When police showed up, the victim appeared to be obeying police instructions, had his hands down, and presented no immenent threat to the lives or physical well-being of the officers or other humans.
So there was no "just cause" to attack the victim physically.
It looks to me no different than any other 4 people confronted with a difficult situation, over reacting, and committing what we in Canada call "manslaughter", which is one of the things police would charge an ordinary citizen with if they did that, except that these were trained professionals, were trained in these kinds of difficult situation, had many years of experience, and they'd probably given some thought and premeditation to what they did. That would make if first of second degree murder under Canadian law.
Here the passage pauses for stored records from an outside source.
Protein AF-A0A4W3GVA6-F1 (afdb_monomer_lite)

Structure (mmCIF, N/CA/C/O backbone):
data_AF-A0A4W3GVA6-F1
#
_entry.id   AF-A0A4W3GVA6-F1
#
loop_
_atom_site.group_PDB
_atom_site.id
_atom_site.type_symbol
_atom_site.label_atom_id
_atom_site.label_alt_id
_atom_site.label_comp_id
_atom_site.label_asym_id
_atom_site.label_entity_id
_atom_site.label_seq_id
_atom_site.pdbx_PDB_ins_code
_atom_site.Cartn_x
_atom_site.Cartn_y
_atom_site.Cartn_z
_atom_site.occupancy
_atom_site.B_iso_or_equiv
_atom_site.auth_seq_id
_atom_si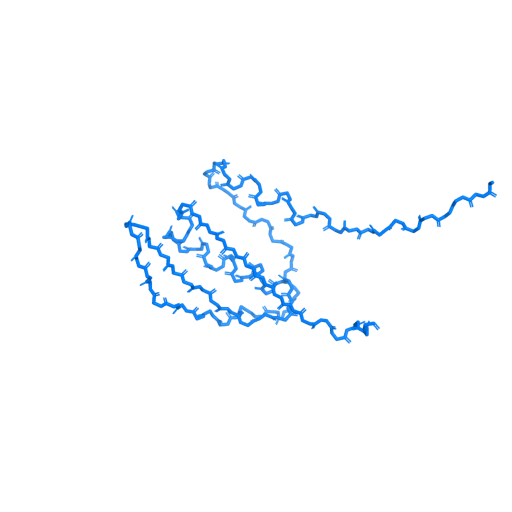te.auth_comp_id
_atom_site.auth_asym_id
_atom_site.auth_atom_id
_atom_site.pdbx_PDB_model_num
ATOM 1 N N . MET A 1 1 ? -21.883 42.616 18.234 1.00 35.94 1 MET A N 1
ATOM 2 C CA . MET A 1 1 ? -21.239 41.860 19.338 1.00 35.94 1 MET A CA 1
ATOM 3 C C . MET A 1 1 ? -22.174 40.699 19.664 1.00 35.94 1 MET A C 1
ATOM 5 O O . MET A 1 1 ? -23.325 40.989 19.921 1.00 35.94 1 MET A O 1
ATOM 9 N N . LYS A 1 2 ? -21.846 39.408 19.604 1.00 37.03 2 LYS A N 1
ATOM 10 C CA . LYS A 1 2 ? -20.587 38.672 19.449 1.00 37.03 2 LYS A CA 1
ATOM 11 C C . LYS A 1 2 ? -20.851 37.443 18.556 1.00 37.03 2 LYS A C 1
ATOM 13 O O . LYS A 1 2 ? -21.949 36.904 18.554 1.00 37.03 2 LYS A O 1
ATOM 18 N N . LYS A 1 3 ? -19.823 37.079 17.794 1.00 43.09 3 LYS A N 1
ATOM 19 C CA . LYS A 1 3 ? -19.673 35.900 16.934 1.00 43.09 3 LYS A CA 1
ATOM 20 C C . LYS A 1 3 ? -19.508 34.649 17.808 1.00 43.09 3 LYS A C 1
ATOM 22 O O . LYS A 1 3 ? -18.752 34.713 18.775 1.00 43.09 3 LYS A O 1
ATOM 27 N N . THR A 1 4 ? -20.117 33.529 17.435 1.00 34.69 4 THR A N 1
ATOM 28 C CA . THR A 1 4 ? -19.694 32.204 17.914 1.00 34.69 4 THR A CA 1
ATOM 29 C C . THR A 1 4 ? -19.740 31.266 16.718 1.00 34.69 4 THR A C 1
ATOM 31 O O . THR A 1 4 ? -20.781 30.734 16.357 1.00 34.69 4 THR A O 1
ATOM 34 N N . THR A 1 5 ? -18.613 31.207 16.015 1.00 43.06 5 THR A N 1
ATOM 35 C CA . THR A 1 5 ? -18.342 30.206 14.986 1.00 43.06 5 THR A CA 1
ATOM 36 C C . THR A 1 5 ? -17.720 29.038 15.732 1.00 43.06 5 THR A C 1
ATOM 38 O O . THR A 1 5 ? -16.678 29.217 16.354 1.00 43.06 5 THR A O 1
ATOM 41 N N . GLU A 1 6 ? -18.411 27.906 15.741 1.00 46.56 6 GLU A N 1
ATOM 42 C CA . GLU A 1 6 ? -17.900 26.629 16.232 1.00 46.56 6 GLU A CA 1
ATOM 43 C C . GLU A 1 6 ? -16.759 26.207 15.300 1.00 46.56 6 GLU A C 1
ATOM 45 O O . GLU A 1 6 ? -16.961 25.980 14.105 1.00 46.56 6 GLU A O 1
ATOM 50 N N . GLU A 1 7 ? -15.536 26.229 15.820 1.00 43.19 7 GLU A N 1
ATOM 51 C CA . GLU A 1 7 ? -14.355 25.760 15.108 1.00 43.19 7 GLU A CA 1
ATOM 52 C C . GLU A 1 7 ? -14.389 24.231 15.150 1.00 43.19 7 GLU A C 1
ATOM 54 O O . GLU A 1 7 ? -14.241 23.624 16.207 1.00 43.19 7 GLU A O 1
ATOM 59 N N . LEU A 1 8 ? -14.669 23.608 14.002 1.00 38.91 8 LEU A N 1
ATOM 60 C CA . LEU A 1 8 ? -14.501 22.171 13.831 1.00 38.91 8 LEU A CA 1
ATOM 61 C C . LEU A 1 8 ? -13.015 21.858 14.016 1.00 38.91 8 LEU A C 1
ATOM 63 O O . LEU A 1 8 ? -12.187 22.241 13.188 1.00 38.91 8 LEU A O 1
ATOM 67 N N . GLU A 1 9 ? -12.698 21.184 15.115 1.00 40.31 9 GLU A N 1
ATOM 68 C CA . GLU A 1 9 ? -11.384 20.626 15.405 1.00 40.31 9 GLU A CA 1
ATOM 69 C C . GLU A 1 9 ? -11.149 19.467 14.426 1.00 40.31 9 GLU A C 1
ATOM 71 O O . GLU A 1 9 ? -11.500 18.313 14.666 1.00 40.31 9 GLU A O 1
ATOM 76 N N . VAL A 1 10 ? -10.675 19.806 13.227 1.00 35.75 10 VAL A N 1
ATOM 77 C CA . VAL A 1 10 ? -10.210 18.815 12.260 1.00 35.75 10 VAL A CA 1
ATOM 78 C C . VAL A 1 10 ? -8.858 18.343 12.780 1.00 35.75 10 VAL A C 1
ATOM 80 O O . VAL A 1 10 ? -7.938 19.144 12.913 1.00 35.75 10 VAL A O 1
ATOM 83 N N . ASP A 1 11 ? -8.757 17.066 13.133 1.00 38.78 11 ASP A N 1
ATOM 84 C CA . ASP A 1 11 ? -7.506 16.412 13.519 1.00 38.78 11 ASP A CA 1
ATOM 85 C C . ASP A 1 11 ? -6.554 16.406 12.303 1.00 38.78 11 ASP A C 1
ATOM 87 O O . ASP A 1 11 ? -6.575 15.503 11.466 1.00 38.78 11 ASP A O 1
ATOM 91 N N . TYR A 1 12 ? -5.787 17.491 12.145 1.00 47.53 12 TYR A N 1
ATOM 92 C CA . TYR A 1 12 ? -4.836 17.749 11.051 1.00 47.53 12 TYR A CA 1
ATOM 93 C C . TYR A 1 12 ? -3.539 16.919 11.172 1.00 47.53 12 TYR A C 1
ATOM 95 O O . TYR A 1 12 ? -2.543 17.217 10.513 1.00 47.53 12 TYR A O 1
ATOM 103 N N . GLU A 1 13 ? -3.512 15.864 11.986 1.00 47.00 13 GLU A N 1
ATOM 104 C CA . GLU A 1 13 ? -2.308 15.051 12.211 1.00 47.00 13 GLU A CA 1
ATOM 105 C C . GLU A 1 13 ? -2.037 14.029 11.085 1.00 47.00 13 GLU A C 1
ATOM 107 O O . GLU A 1 13 ? -0.940 13.476 10.990 1.00 47.00 13 GLU A O 1
ATOM 112 N N . ASP A 1 14 ? -2.989 13.794 10.174 1.00 46.69 14 ASP A N 1
ATOM 113 C CA . ASP A 1 14 ? -2.819 12.829 9.072 1.00 46.69 14 ASP A CA 1
ATOM 114 C C . ASP A 1 14 ? -2.096 13.412 7.832 1.00 46.69 14 ASP A C 1
ATOM 116 O O . ASP A 1 14 ? -1.612 12.648 6.991 1.00 46.69 14 ASP A O 1
ATOM 120 N N . GLU A 1 15 ? -1.967 14.740 7.697 1.00 40.84 15 GLU A N 1
ATOM 121 C CA . GLU A 1 15 ? -1.381 15.363 6.491 1.00 40.84 15 GLU A CA 1
ATOM 122 C C . GLU A 1 15 ? 0.147 15.564 6.589 1.00 40.84 15 GLU A C 1
ATOM 124 O O . GLU A 1 15 ? 0.858 15.517 5.581 1.00 40.84 15 GLU A O 1
ATOM 129 N N . TYR A 1 16 ? 0.698 15.697 7.802 1.00 40.69 16 TYR A N 1
ATOM 130 C CA . TYR A 1 16 ? 2.130 15.967 8.000 1.00 40.69 16 TYR A CA 1
ATOM 131 C C . TYR A 1 16 ? 3.027 14.721 7.864 1.00 40.69 16 TYR A C 1
ATOM 133 O O . TYR A 1 16 ? 4.217 14.825 7.559 1.00 40.69 16 TYR A O 1
ATOM 141 N N . VAL A 1 17 ? 2.468 13.518 8.021 1.00 43.69 17 VAL A N 1
ATOM 142 C CA . VAL A 1 17 ? 3.248 12.265 8.060 1.00 43.69 17 VAL A CA 1
ATOM 143 C C . VAL A 1 17 ? 3.631 11.759 6.661 1.00 43.69 17 VAL A C 1
ATOM 145 O O . VAL A 1 17 ? 4.637 11.071 6.502 1.00 43.69 17 VAL A O 1
ATOM 148 N N . ILE A 1 18 ? 2.877 12.125 5.620 1.00 42.75 18 ILE A N 1
ATOM 149 C CA . ILE A 1 18 ? 3.105 11.639 4.247 1.00 42.75 18 ILE A CA 1
ATOM 150 C C . ILE A 1 18 ? 4.060 12.557 3.464 1.00 42.75 18 ILE A C 1
ATOM 152 O O . ILE A 1 18 ? 4.830 12.077 2.632 1.00 42.75 18 ILE A O 1
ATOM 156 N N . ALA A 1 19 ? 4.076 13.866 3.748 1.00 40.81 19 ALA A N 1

Our mounties (the RCMP) go through very thorough training, which supposedly includes the use of the Taser. If the problem is training related, it is improper training, not lack of it.
I think the root cause of the problem is that our police, like any good criminal gang, tend to follow "omerta" the mafia law of silence. The "blue wall of silence" principle is usually very effective when violently criminal police want to recruit other police to become "accessories after the fact" to their violent crimes.
Couple that with the moral principle that "if you don't get a criminal conviction you didn't do anything unethical" and you have a small segment of the Canadian population that commits a significant percentage of the crime here, but thinks itself non-criminal.
These four officers, and the "accessories after the fact" colleagues who have sheltered them from investigation, are a disgrace to the profession of policing.